In brief, though, I think you are underestimating the value of guaranteed support, and too quickly moving to a stance where Scala Center is assumed to not be a responsible custodian for works by the Scala community.

What examples do you have of languages where what is nominally the main web site and public face for a language is run by the community of that language sans major corporate players (which seems to be what you are advocating)? Some of us need to be sold that this is a great idea; you seem to be assuming it a little too much.

Just because someone is paid to improve something doesn't mean that the community can't contribute. Ideally, the paid person would be in a position to say, "You do this because you love it--great! I do it because I love it but in part I do the un-fun, tedious, irritating parts because I get paid to do it and you don't. I've got your back--you guys do the stuff that motivates you."

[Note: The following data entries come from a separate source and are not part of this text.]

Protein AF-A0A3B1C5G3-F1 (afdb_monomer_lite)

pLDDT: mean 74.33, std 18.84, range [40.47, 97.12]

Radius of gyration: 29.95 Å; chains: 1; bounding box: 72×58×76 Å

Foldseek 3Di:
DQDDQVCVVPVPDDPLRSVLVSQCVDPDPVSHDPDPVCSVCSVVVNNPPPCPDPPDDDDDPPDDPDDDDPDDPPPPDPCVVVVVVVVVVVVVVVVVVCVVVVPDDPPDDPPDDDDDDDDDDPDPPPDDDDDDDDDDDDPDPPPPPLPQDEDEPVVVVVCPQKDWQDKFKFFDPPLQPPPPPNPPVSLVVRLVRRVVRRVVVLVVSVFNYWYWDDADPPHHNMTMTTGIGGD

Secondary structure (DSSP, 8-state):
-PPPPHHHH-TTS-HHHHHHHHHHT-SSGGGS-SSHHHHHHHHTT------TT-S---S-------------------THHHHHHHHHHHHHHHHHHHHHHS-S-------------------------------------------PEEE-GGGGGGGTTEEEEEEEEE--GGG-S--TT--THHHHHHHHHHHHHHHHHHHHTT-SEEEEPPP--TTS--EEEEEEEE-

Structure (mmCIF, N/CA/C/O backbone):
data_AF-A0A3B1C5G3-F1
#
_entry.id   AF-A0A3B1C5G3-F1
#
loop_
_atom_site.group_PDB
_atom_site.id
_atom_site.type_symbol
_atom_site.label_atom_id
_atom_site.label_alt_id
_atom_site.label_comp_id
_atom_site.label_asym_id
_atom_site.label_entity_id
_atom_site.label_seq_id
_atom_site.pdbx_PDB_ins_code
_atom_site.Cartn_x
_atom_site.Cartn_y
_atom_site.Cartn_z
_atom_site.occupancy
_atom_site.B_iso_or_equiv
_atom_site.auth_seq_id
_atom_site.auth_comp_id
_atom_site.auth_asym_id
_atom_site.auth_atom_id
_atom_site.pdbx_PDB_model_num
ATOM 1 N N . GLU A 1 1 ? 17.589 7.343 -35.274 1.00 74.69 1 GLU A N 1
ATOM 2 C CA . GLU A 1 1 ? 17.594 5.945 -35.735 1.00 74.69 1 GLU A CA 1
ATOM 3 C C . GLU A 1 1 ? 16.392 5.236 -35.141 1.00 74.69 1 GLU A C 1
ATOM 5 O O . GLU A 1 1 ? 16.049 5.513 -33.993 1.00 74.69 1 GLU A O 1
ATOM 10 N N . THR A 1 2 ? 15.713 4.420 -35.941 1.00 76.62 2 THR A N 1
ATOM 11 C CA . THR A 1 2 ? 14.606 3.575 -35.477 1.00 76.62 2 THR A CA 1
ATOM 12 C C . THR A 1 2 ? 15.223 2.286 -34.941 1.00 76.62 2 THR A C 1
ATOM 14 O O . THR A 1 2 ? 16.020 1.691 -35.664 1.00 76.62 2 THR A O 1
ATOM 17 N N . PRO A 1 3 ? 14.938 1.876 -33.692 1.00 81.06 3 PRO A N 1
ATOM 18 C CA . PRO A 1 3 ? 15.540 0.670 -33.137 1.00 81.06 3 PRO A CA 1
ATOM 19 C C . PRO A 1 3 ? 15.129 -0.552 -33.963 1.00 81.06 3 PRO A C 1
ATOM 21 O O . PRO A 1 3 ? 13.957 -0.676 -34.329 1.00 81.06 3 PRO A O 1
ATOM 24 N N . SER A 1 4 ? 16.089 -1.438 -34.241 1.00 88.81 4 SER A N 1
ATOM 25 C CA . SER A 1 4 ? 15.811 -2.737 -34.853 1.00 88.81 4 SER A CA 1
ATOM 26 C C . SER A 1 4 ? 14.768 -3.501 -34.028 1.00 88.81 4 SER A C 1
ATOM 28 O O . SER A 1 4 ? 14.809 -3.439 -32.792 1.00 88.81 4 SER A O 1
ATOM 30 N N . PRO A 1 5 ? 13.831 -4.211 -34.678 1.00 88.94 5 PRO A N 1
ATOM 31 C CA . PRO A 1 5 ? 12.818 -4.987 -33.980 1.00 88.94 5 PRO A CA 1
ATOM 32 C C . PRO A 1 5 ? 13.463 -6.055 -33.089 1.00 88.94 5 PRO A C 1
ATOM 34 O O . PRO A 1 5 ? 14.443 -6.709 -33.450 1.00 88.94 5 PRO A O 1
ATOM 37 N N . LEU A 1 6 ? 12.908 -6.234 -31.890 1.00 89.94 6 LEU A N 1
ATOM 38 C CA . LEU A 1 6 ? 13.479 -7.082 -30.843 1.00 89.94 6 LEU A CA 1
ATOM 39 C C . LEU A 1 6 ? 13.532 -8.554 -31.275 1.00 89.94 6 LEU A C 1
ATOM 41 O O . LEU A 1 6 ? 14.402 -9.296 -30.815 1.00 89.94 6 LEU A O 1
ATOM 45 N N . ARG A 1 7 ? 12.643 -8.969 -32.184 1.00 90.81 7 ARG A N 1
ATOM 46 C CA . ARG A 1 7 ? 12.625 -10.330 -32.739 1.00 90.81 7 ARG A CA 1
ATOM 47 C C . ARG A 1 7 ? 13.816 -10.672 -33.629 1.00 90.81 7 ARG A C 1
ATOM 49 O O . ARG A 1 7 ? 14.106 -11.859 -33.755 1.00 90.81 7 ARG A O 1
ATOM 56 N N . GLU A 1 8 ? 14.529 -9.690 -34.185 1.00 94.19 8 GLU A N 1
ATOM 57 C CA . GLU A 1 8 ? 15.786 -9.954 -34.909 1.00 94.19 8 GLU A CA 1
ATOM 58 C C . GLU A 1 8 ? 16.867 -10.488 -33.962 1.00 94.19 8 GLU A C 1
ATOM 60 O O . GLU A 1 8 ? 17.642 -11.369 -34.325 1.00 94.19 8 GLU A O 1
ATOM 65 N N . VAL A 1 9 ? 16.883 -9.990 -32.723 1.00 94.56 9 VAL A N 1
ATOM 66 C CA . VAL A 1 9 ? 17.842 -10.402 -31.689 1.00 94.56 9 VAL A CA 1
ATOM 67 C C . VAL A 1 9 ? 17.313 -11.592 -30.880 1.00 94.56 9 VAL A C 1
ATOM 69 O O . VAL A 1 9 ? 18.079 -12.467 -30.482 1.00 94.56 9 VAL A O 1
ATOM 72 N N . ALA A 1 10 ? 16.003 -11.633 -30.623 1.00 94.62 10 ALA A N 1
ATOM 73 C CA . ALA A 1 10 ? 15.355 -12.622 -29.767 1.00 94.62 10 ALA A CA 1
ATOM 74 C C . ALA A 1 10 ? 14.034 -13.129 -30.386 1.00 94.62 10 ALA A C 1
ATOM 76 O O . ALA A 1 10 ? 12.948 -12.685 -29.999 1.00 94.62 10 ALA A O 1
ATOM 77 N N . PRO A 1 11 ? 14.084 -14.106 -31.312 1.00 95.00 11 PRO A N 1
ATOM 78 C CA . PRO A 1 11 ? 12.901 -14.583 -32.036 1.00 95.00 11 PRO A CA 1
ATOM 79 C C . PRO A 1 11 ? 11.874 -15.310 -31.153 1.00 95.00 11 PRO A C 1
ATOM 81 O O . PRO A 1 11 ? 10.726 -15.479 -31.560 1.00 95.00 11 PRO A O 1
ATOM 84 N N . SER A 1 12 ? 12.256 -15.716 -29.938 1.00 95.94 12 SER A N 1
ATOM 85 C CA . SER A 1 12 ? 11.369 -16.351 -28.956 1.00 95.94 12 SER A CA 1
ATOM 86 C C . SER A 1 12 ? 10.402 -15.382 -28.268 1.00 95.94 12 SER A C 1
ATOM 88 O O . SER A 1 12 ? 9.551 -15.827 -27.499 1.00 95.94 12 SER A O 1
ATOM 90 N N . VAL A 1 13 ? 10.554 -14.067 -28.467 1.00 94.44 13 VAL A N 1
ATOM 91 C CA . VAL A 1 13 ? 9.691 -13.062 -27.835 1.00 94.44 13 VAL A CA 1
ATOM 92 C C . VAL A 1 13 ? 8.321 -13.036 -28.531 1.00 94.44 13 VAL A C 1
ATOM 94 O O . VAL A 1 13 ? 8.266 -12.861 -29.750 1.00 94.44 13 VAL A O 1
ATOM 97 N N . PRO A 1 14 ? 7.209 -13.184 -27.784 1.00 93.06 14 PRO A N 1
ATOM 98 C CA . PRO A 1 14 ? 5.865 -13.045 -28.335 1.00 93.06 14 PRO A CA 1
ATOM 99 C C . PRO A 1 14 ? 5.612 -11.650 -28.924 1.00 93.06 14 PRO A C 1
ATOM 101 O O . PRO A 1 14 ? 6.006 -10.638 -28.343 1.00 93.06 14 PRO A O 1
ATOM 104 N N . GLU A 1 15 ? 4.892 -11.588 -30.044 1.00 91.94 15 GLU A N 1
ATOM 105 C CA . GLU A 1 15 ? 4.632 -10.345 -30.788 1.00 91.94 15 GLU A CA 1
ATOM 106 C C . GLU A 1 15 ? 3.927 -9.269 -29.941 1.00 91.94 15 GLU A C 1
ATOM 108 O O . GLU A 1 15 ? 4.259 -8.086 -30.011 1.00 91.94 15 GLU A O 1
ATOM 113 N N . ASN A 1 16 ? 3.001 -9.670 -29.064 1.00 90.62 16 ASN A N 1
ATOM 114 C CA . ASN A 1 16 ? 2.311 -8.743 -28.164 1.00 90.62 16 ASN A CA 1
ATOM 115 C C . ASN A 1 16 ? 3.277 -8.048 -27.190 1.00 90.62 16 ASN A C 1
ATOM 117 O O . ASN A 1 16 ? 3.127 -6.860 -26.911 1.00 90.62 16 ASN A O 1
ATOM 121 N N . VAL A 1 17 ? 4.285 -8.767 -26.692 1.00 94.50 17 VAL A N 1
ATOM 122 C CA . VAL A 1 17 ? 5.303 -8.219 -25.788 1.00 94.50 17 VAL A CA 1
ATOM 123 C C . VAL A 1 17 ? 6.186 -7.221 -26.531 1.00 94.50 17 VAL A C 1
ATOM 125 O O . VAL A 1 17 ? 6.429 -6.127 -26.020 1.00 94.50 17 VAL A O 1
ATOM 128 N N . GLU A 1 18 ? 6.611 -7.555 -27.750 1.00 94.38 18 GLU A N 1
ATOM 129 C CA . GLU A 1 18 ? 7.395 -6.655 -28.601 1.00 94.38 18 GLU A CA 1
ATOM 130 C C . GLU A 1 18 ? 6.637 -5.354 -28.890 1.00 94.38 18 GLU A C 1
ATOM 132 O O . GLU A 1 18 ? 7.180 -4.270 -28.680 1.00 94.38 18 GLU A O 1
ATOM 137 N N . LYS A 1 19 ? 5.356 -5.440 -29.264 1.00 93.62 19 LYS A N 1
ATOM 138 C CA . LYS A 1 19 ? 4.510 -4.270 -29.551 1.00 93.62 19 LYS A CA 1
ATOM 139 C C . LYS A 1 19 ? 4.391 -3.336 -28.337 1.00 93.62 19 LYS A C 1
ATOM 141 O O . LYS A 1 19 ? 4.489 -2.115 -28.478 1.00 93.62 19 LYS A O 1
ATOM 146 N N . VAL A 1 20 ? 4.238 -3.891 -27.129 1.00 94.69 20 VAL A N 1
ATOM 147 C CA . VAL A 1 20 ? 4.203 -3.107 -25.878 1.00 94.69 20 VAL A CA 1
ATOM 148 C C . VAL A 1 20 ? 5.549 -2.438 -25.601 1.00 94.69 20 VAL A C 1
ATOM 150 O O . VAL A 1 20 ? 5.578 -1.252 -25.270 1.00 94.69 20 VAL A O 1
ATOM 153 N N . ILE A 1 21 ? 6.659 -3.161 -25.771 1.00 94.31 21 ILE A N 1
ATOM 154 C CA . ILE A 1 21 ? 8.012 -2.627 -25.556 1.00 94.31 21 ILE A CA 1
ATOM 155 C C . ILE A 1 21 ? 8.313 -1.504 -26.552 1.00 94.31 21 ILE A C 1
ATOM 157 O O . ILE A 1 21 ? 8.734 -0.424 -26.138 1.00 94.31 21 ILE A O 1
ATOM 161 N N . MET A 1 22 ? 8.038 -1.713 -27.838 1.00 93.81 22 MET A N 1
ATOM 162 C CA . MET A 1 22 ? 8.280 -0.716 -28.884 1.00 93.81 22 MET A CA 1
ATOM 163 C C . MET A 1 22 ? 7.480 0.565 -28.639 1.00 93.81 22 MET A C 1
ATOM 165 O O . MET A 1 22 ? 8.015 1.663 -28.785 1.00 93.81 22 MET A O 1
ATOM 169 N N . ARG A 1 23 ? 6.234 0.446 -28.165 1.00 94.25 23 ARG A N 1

If that situation comes to pass it's better than what you propose, because you don't have to hope for free/libre software principles to come save you. (Plenty of free/libre software projects die, too, you know.)

If it's a good way to make progress, the custodians could very well run things similarly to you describe while providing the additional security of avoiding abuses and making sure that someone always has time to keep things moving.

@soc
soc commented Oct 31, 2016

What we don't need in my opinion is a continued shifting around of responsibilities, titles, job descriptions and discussions about fractions of FTEs.

This is just prolonging the organizational problems that caused the issues in the first place.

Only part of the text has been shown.